Kebakaran Hutan di Berbagai Negara Tahun 2020 Terburuk Selama 18 Tahun

Hingga pertengahan September 2020, empat wilayah di negara berbeda dilanda karhutla terbesar sejak pengenalan data satelit observasi dua dekade lalu.-GETTY IMAGES
Sumber :
  • bbc

Sekelompok ilmuwan menyebut kebakaran hutan dan lahan (karhutla) di berbagai negara pada 2020 akan menjadi yang paling parah sepanjang dua dekade terakhir.

Karhutla di negara bagian New South Wales, Australia; kawasan Arktik Siberia; wilayah Pantai Barat Amerika Serikat, dan lahan basah Pantanal di Brasil merupakan yang terburuk dalam 18 tahun terakhir.

Catatan itu merujuk data Badan Antariksa Amerika Serikat (NASA) dan lembaga penyedia data atmosfer, Copernicus Atmosphere Monitoring Service.

Namun akan seberapa serius dampak karhutla ini terhadap lingkungan?

Getty Images
Provinsi Kalimantan Selatan menetapkan status siaga darurat karhutla Juli lalu.

Hutan hujan tropis Indonesia

Periode karhutla di Indonesia sebenarnya sudah dimulai beberapa bulan lalu. Namun karhutla sekarang masih tetap terjadi di beberapa wilayah, antara lain Kalimantan Tengah dan Jambi.

Lembaga pemantau lingkungan, Greenpeace, menyebut setidaknya 64.000 hektare hutan telah terbakar sampai Juli lalu. Meski begitu, angka itu lebih kecil daripada luas area terdampak tahun 2019.

Kalimantan Tengah menetapkan status siaga darurat karhutla Juli lalu, tak lama setelah 700 titik api terdeteksi di provinsi itu.

Setidaknya lima pemerintah provinsi lain, yaitu Riau, Sumatera Selatan, Kambi, Kalimantan Barat, dan Kalimantan Selatan, juga menetapkan status siaga serupa.

Sementara itu, pemerintah pusat memotong anggaran penanganan karhutla. Alokasi anggaran dari sektor ini diklaim akan dialihkan untuk mengatasi pandemi Covid-19.

Basin Amazon dan Pantanal

Citra satelit NASA dan kajian sejumlah organisasi lingkungan menunjukkan bahwa kebakaran hutan tengah menyebar di Basin Amazon, Brasil.

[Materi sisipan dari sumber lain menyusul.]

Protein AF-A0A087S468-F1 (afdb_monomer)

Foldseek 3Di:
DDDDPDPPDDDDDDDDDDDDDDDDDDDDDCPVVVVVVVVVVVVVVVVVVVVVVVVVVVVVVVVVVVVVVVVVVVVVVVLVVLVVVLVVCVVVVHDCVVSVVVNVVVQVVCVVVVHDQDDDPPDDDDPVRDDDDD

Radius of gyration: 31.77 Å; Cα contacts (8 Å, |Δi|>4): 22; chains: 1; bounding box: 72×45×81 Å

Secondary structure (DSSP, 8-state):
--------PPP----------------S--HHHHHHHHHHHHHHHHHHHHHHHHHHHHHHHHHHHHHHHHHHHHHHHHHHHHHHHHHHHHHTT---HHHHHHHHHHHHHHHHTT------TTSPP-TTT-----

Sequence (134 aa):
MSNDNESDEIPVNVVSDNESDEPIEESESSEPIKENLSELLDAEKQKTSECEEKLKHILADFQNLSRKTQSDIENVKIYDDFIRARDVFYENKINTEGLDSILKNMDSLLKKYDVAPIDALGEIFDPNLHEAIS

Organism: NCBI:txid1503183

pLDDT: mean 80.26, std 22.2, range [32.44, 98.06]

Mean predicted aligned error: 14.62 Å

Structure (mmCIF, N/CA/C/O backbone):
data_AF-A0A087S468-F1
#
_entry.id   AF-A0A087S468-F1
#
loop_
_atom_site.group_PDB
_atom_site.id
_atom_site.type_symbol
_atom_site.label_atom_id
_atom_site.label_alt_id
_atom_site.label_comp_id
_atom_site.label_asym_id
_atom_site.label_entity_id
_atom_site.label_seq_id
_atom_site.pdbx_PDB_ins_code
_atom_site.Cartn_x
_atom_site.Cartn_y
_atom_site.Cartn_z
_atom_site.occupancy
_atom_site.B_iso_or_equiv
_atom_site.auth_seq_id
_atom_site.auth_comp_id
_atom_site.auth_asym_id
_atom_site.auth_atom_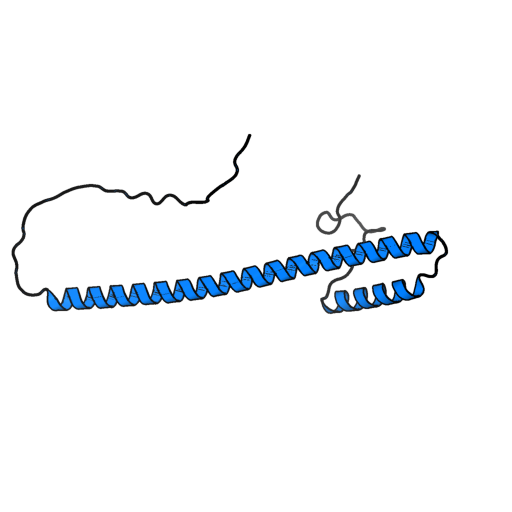id
_atom_site.pdbx_PDB_model_num
ATOM 1 N N . MET A 1 1 ? -14.416 34.771 4.782 1.00 35.94 1 MET A N 1
ATOM 2 C CA . MET A 1 1 ? -14.766 33.685 3.847 1.00 35.94 1 MET A CA 1
ATOM 3 C C . MET A 1 1 ? -13.742 32.587 4.075 1.00 35.94 1 MET A C 1
ATOM 5 O O . MET A 1 1 ? -12.585 32.848 3.796 1.00 35.94 1 MET A O 1
ATOM 9 N N . SER A 1 2 ? -13.998 31.440 4.678 1.00 40.25 2 SER A N 1
ATOM 10 C CA . SER A 1 2 ? -15.174 30.888 5.346 1.00 40.25 2 SER A CA 1
ATOM 11 C C . SER A 1 2 ? -14.645 29.907 6.405 1.00 40.25 2 SER A C 1
ATOM 13 O O . SER A 1 2 ? -13.542 29.389 6.253 1.00 40.25 2 SER A O 1
ATOM 15 N N . ASN A 1 3 ? -15.397 29.755 7.494 1.00 41.91 3 ASN A N 1
ATOM 16 C CA . ASN A 1 3 ? -15.192 28.763 8.550 1.00 41.91 3 ASN A CA 1
ATOM 17 C C . ASN A 1 3 ? -15.326 27.349 7.989 1.00 41.91 3 ASN A C 1
ATOM 19 O O . ASN A 1 3 ? -16.225 27.165 7.183 1.00 41.91 3 ASN A O 1
ATOM 23 N N . ASP A 1 4 ? -14.570 26.397 8.537 1.00 40.72 4 ASP A N 1
ATOM 24 C CA . ASP A 1 4 ? -15.006 25.004 8.711 1.00 40.72 4 ASP A CA 1
ATOM 25 C C . ASP A 1 4 ? -14.419 24.484 10.031 1.00 40.72 4 ASP A C 1
ATOM 27 O O . ASP A 1 4 ? -13.259 24.088 10.129 1.00 40.72 4 ASP A O 1
ATOM 31 N N . ASN A 1 5 ? -15.223 24.597 11.084 1.00 46.44 5 ASN A N 1
ATOM 32 C CA . ASN A 1 5 ? -15.012 23.958 12.376 1.00 46.44 5 ASN A CA 1
ATOM 33 C C . ASN A 1 5 ? -16.294 23.153 12.607 1.00 46.44 5 ASN A C 1
ATOM 35 O O . ASN A 1 5 ? -17.244 23.645 13.214 1.00 46.44 5 ASN A O 1
ATOM 39 N N . GLU A 1 6 ? -16.372 21.991 11.967 1.00 40.41 6 GLU A N 1
ATOM 40 C CA . GLU A 1 6 ? -17.532 21.107 12.028 1.00 40.41 6 GLU A CA 1
ATOM 41 C C . GLU A 1 6 ? -17.345 20.171 13.225 1.00 40.41 6 GLU A C 1
ATOM 43 O O . GLU A 1 6 ? -16.651 19.158 13.171 1.00 40.41 6 GLU A O 1
ATOM 48 N N . SER A 1 7 ? -17.881 20.608 14.363 1.00 48.44 7 SER A N 1
ATOM 49 C CA . SER A 1 7 ? -18.062 19.772 15.542 1.00 48.44 7 SER A CA 1
ATOM 50 C C . SER A 1 7 ? -19.242 18.834 15.284 1.00 48.44 7 SER A C 1
ATOM 52 O O . SER A 1 7 ? -20.389 19.281 15.294 1.00 48.44 7 SER A O 1
ATOM 54 N N . ASP A 1 8 ? -18.971 17.545 15.089 1.00 43.44 8 ASP A N 1
ATOM 55 C CA . ASP A 1 8 ? -19.981 16.482 15.146 1.00 43.44 8 ASP A CA 1
ATOM 56 C C . ASP A 1 8 ? -20.436 16.279 16.605 1.00 43.44 8 ASP A C 1
ATOM 58 O O . ASP A 1 8 ? -20.023 15.346 17.297 1.00 43.44 8 ASP A O 1
ATOM 62 N N . GLU A 1 9 ? -21.273 17.186 17.112 1.00 46.53 9 GLU A N 1
ATOM 63 C CA . GLU A 1 9 ? -22.009 16.975 18.359 1.00 46.53 9 GLU A CA 1
ATOM 64 C C . GLU A 1 9 ? -23.369 16.330 18.066 1.00 46.53 9 GLU A C 1
ATOM 66 O O . GLU A 1 9 ? -24.203 16.853 17.326 1.00 46.53 9 GLU A O 1
ATOM 71 N N . ILE A 1 10 ? -23.600 15.171 18.680 1.00 46.50 10 ILE A N 1
ATOM 72 C CA . ILE A 1 10 ? -24.855 14.425 18.609 1.00 46.50 10 ILE A CA 1
ATOM 73 C C . ILE A 1 10 ? -25.848 15.090 19.582 1.00 46.50 10 ILE A C 1
ATOM 75 O O . ILE A 1 10 ? -25.566 15.131 20.783 1.00 46.50 10 ILE A O 1
ATOM 79 N N . PRO A 1 11 ? -27.009 15.607 19.137 1.00 40.69 11 PRO A N 1
ATOM 80 C CA . PRO A 1 11 ? -27.917 16.316 20.031 1.00 40.69 11 PRO A CA 1
ATOM 81 C C . PRO A 1 11 ? -28.660 15.340 20.954 1.00 40.69 11 PRO A C 1
ATOM 83 O O . PRO A 1 11 ? -29.448 14.505 20.505 1.00 40.69 11 PRO A O 1
ATOM 86 N N . VAL A 1 12 ? -28.442 15.473 22.265 1.00 40.47 12 VAL A N 1
ATOM 87 C CA . VAL A 1 12 ? -29.222 14.779 23.300 1.00 40.47 12 VAL A CA 1
ATOM 88 C C . VAL A 1 12 ? -30.511 15.561 23.542 1.00 40.47 12 VAL A C 1
ATOM 90 O O . VAL A 1 12 ? -30.504 16.647 24.118 1.00 40.47 12 VAL A O 1
ATOM 93 N N . ASN A 1 13 ? -31.631 15.004 23.088 1.00 40.94 13 ASN A N 1
ATOM 94 C CA . ASN A 1 13 ? -32.957 15.565 23.315 1.00 40.94 13 ASN A CA 1
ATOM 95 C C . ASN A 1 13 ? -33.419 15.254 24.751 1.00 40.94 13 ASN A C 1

Berstatus hutan hujan tropis terbesar di dunia, Amazon merupakan tempat penyimpanan karbon penting yang dapat memperlambat laju pemanasan global.

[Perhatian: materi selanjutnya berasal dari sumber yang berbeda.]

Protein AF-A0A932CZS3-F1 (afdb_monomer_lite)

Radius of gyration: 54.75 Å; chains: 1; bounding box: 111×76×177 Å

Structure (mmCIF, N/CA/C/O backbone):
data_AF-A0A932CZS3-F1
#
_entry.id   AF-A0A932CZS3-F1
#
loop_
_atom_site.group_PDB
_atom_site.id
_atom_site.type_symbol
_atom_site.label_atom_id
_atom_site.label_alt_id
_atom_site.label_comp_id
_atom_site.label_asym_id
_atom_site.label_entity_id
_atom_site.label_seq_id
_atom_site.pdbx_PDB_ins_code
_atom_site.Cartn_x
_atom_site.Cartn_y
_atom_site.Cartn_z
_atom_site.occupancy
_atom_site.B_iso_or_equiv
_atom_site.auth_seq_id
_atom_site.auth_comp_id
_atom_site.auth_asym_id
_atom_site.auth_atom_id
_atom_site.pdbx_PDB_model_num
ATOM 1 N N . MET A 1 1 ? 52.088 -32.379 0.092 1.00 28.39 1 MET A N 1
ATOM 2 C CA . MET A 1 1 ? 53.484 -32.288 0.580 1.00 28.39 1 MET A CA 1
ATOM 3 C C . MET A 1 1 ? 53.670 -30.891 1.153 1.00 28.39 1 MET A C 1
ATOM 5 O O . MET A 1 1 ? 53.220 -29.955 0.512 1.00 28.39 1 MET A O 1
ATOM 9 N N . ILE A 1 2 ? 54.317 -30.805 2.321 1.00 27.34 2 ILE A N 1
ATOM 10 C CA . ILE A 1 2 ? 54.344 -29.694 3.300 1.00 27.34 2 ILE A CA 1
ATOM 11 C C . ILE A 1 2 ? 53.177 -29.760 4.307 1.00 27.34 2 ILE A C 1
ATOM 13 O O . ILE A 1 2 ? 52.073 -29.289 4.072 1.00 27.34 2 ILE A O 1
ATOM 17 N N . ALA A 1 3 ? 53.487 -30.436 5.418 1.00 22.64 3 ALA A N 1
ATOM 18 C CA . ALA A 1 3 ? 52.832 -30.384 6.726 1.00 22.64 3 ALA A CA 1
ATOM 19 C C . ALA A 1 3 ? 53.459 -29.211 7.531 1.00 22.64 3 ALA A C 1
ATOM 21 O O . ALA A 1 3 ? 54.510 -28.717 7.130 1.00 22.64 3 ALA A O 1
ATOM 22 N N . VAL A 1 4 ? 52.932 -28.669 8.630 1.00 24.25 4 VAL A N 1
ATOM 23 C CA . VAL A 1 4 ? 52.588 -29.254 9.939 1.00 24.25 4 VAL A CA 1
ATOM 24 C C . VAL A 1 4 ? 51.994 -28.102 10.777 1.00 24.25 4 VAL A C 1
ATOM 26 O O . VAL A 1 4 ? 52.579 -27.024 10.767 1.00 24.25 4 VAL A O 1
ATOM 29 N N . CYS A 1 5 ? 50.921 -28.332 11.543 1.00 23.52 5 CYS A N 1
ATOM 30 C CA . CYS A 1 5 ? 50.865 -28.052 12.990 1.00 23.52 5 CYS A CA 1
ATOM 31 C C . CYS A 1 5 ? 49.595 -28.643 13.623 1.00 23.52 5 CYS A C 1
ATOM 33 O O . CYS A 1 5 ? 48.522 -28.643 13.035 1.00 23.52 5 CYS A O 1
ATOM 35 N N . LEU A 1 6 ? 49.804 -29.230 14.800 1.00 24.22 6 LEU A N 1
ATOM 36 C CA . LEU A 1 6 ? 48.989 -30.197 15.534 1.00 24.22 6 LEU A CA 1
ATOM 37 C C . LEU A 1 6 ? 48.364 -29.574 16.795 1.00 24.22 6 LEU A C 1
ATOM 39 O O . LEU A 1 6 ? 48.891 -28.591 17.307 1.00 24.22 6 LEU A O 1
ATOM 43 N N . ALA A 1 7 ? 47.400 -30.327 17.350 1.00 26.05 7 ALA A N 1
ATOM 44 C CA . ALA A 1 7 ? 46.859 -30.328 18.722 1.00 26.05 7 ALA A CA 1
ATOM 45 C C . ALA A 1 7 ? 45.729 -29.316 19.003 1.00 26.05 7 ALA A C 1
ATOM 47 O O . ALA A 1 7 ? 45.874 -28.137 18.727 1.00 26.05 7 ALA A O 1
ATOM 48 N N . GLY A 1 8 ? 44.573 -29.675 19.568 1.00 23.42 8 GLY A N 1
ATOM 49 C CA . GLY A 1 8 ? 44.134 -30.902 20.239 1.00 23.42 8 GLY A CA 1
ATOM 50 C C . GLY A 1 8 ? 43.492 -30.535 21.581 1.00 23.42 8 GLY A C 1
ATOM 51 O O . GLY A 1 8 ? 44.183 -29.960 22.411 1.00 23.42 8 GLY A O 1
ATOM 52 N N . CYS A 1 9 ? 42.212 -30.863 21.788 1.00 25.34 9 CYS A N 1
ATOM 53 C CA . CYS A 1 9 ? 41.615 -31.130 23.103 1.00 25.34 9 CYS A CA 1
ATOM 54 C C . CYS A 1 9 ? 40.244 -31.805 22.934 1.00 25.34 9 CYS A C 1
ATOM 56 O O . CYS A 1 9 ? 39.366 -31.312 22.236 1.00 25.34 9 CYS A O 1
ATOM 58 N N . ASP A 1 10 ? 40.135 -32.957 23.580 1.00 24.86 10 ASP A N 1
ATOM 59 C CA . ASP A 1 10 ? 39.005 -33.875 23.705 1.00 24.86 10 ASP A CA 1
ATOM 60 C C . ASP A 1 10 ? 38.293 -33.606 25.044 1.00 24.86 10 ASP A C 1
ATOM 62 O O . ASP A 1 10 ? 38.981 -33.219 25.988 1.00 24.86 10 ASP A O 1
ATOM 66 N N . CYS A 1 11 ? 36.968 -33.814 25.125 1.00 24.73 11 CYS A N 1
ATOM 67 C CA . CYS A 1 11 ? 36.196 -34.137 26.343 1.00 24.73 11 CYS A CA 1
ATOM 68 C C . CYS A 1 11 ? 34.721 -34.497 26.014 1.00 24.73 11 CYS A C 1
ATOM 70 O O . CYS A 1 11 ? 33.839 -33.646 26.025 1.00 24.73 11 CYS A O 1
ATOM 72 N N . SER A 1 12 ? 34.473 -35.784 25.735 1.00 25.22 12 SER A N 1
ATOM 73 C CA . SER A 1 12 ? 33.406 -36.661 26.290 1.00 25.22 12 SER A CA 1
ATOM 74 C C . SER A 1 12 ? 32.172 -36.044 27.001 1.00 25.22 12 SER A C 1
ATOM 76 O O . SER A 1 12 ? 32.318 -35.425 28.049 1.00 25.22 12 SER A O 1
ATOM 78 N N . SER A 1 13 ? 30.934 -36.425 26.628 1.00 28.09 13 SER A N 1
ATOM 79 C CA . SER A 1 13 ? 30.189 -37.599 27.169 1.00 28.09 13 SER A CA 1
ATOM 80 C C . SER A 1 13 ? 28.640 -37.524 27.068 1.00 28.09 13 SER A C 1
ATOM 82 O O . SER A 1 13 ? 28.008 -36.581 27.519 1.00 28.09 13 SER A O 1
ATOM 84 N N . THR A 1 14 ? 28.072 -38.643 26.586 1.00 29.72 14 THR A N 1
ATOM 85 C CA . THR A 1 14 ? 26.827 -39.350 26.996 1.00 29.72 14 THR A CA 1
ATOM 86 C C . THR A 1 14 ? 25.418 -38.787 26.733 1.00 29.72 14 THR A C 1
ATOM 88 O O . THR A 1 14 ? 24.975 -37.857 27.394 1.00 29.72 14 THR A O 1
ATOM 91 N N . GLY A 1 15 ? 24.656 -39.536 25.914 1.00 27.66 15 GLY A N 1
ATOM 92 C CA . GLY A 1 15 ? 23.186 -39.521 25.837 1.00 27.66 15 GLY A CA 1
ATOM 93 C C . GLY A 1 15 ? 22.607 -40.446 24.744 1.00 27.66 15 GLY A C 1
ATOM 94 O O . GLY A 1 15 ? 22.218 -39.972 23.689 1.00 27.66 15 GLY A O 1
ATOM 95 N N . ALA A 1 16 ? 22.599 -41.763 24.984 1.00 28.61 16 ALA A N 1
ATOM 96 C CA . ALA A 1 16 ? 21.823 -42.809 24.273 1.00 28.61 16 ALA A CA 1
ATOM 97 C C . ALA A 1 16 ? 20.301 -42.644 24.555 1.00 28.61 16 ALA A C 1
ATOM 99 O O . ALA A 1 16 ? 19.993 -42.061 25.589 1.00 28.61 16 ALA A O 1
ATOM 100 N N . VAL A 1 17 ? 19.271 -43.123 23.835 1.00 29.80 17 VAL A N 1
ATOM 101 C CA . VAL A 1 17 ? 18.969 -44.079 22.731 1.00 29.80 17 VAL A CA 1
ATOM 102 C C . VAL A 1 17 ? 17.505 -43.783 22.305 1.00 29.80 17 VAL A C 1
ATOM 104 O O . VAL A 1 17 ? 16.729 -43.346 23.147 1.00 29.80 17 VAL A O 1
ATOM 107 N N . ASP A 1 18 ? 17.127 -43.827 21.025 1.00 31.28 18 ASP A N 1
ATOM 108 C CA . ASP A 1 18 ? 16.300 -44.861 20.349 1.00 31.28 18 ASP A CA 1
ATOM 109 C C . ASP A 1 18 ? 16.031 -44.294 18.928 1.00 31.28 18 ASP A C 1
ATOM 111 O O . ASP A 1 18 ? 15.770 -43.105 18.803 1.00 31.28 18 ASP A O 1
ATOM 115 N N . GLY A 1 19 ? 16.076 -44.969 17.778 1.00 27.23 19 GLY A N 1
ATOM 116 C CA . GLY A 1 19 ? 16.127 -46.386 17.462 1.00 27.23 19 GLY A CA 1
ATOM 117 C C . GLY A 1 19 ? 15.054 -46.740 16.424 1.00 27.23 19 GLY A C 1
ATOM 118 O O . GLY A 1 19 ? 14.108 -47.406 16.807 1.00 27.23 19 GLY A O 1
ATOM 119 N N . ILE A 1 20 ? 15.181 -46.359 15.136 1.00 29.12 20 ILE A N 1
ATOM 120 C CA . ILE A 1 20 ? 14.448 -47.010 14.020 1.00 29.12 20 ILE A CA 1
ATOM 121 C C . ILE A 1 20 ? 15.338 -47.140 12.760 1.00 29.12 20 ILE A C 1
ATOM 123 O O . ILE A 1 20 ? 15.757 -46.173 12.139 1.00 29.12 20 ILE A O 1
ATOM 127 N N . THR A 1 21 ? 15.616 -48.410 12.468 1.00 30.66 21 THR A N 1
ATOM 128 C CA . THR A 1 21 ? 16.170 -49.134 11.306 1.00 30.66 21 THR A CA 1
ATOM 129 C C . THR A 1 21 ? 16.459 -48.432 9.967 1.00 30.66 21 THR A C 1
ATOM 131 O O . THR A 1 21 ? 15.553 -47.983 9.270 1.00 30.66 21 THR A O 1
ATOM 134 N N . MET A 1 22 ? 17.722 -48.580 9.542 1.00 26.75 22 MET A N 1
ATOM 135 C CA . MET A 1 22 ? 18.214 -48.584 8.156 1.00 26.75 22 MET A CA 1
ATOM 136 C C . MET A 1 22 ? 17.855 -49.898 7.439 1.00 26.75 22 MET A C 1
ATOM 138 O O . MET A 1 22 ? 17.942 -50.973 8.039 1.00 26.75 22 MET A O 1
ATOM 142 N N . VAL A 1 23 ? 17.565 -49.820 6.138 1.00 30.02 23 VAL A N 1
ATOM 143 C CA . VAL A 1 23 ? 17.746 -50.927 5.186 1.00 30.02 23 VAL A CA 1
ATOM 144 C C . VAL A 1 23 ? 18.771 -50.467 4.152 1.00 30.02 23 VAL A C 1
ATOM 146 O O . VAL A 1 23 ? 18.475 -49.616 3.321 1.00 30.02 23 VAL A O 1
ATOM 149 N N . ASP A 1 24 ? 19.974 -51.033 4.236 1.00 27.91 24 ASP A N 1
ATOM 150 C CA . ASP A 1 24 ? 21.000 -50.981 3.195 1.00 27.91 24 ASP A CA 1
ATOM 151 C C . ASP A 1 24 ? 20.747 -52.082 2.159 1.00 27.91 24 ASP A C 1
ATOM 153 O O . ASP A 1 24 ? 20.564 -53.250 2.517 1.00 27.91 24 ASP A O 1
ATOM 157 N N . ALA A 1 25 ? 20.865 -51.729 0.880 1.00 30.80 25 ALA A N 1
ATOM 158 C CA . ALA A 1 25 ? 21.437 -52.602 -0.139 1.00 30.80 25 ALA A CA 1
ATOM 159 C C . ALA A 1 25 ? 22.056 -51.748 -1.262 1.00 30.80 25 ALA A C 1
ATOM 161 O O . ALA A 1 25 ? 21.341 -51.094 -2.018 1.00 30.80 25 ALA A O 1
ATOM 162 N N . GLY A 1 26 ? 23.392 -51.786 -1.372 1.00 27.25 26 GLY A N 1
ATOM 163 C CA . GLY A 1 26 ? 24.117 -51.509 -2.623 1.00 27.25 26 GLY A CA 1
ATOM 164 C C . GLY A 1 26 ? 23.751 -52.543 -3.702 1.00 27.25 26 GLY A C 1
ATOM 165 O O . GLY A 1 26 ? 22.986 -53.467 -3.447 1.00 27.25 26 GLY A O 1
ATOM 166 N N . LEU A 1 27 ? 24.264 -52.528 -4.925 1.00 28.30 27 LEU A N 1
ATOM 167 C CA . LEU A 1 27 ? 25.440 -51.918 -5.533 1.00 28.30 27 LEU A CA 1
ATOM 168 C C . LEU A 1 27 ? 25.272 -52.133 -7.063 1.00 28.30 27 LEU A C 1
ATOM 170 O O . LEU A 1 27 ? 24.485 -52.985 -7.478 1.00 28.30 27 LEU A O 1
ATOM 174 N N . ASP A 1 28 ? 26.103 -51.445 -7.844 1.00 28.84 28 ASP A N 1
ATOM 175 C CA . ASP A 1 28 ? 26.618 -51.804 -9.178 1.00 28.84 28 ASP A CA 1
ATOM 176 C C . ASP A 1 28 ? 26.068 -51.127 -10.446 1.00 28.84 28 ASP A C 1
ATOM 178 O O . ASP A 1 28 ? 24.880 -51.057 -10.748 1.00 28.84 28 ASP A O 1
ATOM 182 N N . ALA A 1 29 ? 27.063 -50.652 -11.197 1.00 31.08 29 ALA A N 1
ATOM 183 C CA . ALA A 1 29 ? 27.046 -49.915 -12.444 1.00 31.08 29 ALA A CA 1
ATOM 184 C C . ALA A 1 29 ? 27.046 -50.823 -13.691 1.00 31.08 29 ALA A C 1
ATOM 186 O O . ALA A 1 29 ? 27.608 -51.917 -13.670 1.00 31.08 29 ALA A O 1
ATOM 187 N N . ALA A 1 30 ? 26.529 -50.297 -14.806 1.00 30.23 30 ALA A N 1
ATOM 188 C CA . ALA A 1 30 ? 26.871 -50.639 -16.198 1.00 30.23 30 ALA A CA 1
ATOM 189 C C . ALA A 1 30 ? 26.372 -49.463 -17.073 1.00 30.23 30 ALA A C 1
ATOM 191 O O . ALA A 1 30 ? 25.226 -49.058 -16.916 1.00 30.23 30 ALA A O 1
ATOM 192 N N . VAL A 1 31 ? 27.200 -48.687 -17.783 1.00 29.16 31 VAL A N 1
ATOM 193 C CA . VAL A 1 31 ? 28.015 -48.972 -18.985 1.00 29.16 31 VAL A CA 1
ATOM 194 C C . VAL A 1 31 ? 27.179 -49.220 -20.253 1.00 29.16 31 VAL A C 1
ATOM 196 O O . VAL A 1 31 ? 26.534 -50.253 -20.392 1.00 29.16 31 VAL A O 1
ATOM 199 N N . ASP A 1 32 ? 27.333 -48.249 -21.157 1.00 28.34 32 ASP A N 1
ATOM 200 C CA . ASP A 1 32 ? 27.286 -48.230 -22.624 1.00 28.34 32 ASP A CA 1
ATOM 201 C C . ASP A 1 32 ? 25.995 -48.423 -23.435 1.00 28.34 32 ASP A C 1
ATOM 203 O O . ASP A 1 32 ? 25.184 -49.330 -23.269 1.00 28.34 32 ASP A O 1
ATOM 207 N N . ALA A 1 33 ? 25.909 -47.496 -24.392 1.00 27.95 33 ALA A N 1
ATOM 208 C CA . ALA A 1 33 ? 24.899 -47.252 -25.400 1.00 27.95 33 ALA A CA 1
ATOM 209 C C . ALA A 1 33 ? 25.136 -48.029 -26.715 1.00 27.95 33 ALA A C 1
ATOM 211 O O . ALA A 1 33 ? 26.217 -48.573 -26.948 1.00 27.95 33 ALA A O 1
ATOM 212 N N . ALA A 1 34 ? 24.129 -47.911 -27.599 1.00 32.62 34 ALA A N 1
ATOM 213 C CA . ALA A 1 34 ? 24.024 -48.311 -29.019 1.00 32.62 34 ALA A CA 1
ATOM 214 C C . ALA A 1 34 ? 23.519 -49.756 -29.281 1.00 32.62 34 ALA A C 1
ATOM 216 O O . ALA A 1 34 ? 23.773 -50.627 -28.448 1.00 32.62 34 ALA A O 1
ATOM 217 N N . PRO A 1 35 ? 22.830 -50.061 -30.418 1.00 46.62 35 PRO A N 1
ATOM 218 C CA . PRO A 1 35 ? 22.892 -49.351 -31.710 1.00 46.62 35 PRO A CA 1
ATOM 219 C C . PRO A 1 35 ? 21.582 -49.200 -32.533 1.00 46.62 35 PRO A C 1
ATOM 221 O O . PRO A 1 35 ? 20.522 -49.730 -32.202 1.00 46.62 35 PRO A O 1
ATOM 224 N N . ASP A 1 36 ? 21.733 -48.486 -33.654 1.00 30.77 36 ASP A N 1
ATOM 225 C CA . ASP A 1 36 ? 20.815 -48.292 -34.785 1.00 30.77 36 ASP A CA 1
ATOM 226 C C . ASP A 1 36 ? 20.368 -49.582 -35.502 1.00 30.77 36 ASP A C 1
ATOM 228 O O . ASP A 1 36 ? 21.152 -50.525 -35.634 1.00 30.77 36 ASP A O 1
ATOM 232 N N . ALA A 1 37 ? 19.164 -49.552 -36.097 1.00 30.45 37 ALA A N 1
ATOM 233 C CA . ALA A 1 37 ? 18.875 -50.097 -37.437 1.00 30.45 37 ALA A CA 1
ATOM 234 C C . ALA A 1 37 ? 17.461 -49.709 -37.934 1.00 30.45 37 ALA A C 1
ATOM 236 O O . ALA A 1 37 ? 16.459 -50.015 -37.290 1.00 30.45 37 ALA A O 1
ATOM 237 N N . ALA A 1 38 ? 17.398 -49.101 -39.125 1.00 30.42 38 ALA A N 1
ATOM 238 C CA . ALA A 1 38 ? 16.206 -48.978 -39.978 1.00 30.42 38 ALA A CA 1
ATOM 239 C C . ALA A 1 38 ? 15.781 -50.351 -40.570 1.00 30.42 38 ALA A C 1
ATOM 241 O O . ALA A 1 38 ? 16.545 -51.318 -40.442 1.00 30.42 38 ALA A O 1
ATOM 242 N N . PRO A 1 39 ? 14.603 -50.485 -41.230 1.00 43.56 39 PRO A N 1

Amazon merupakan rumah untuk satu juta orang adat sekaligus habitat sekitar tiga juta tumbuhan dan binatang.

Getty Images
Kebakaran hutan di Amazon, Brasil, disebut seburuk yang pernah terjadi sepuluh tahun lalu.

Sejumlah peneliti dan pakar kehutanan menyebut deforestasi Amazon saat ini persis dengan kejadian yang terjadi di kawasan itu satu dekade silam.

"Anda mungkin tidak melihat kebakaran seperti yang terjadi di hutan California karena api yang berkobar di Amazon rendah. Tapi kebakaran semacam itu lebih merusak," kata Paulo Moutinho, peneliti senior di Amazon Environmental Research Institute, sebuah organisasi sains independen di Brasil.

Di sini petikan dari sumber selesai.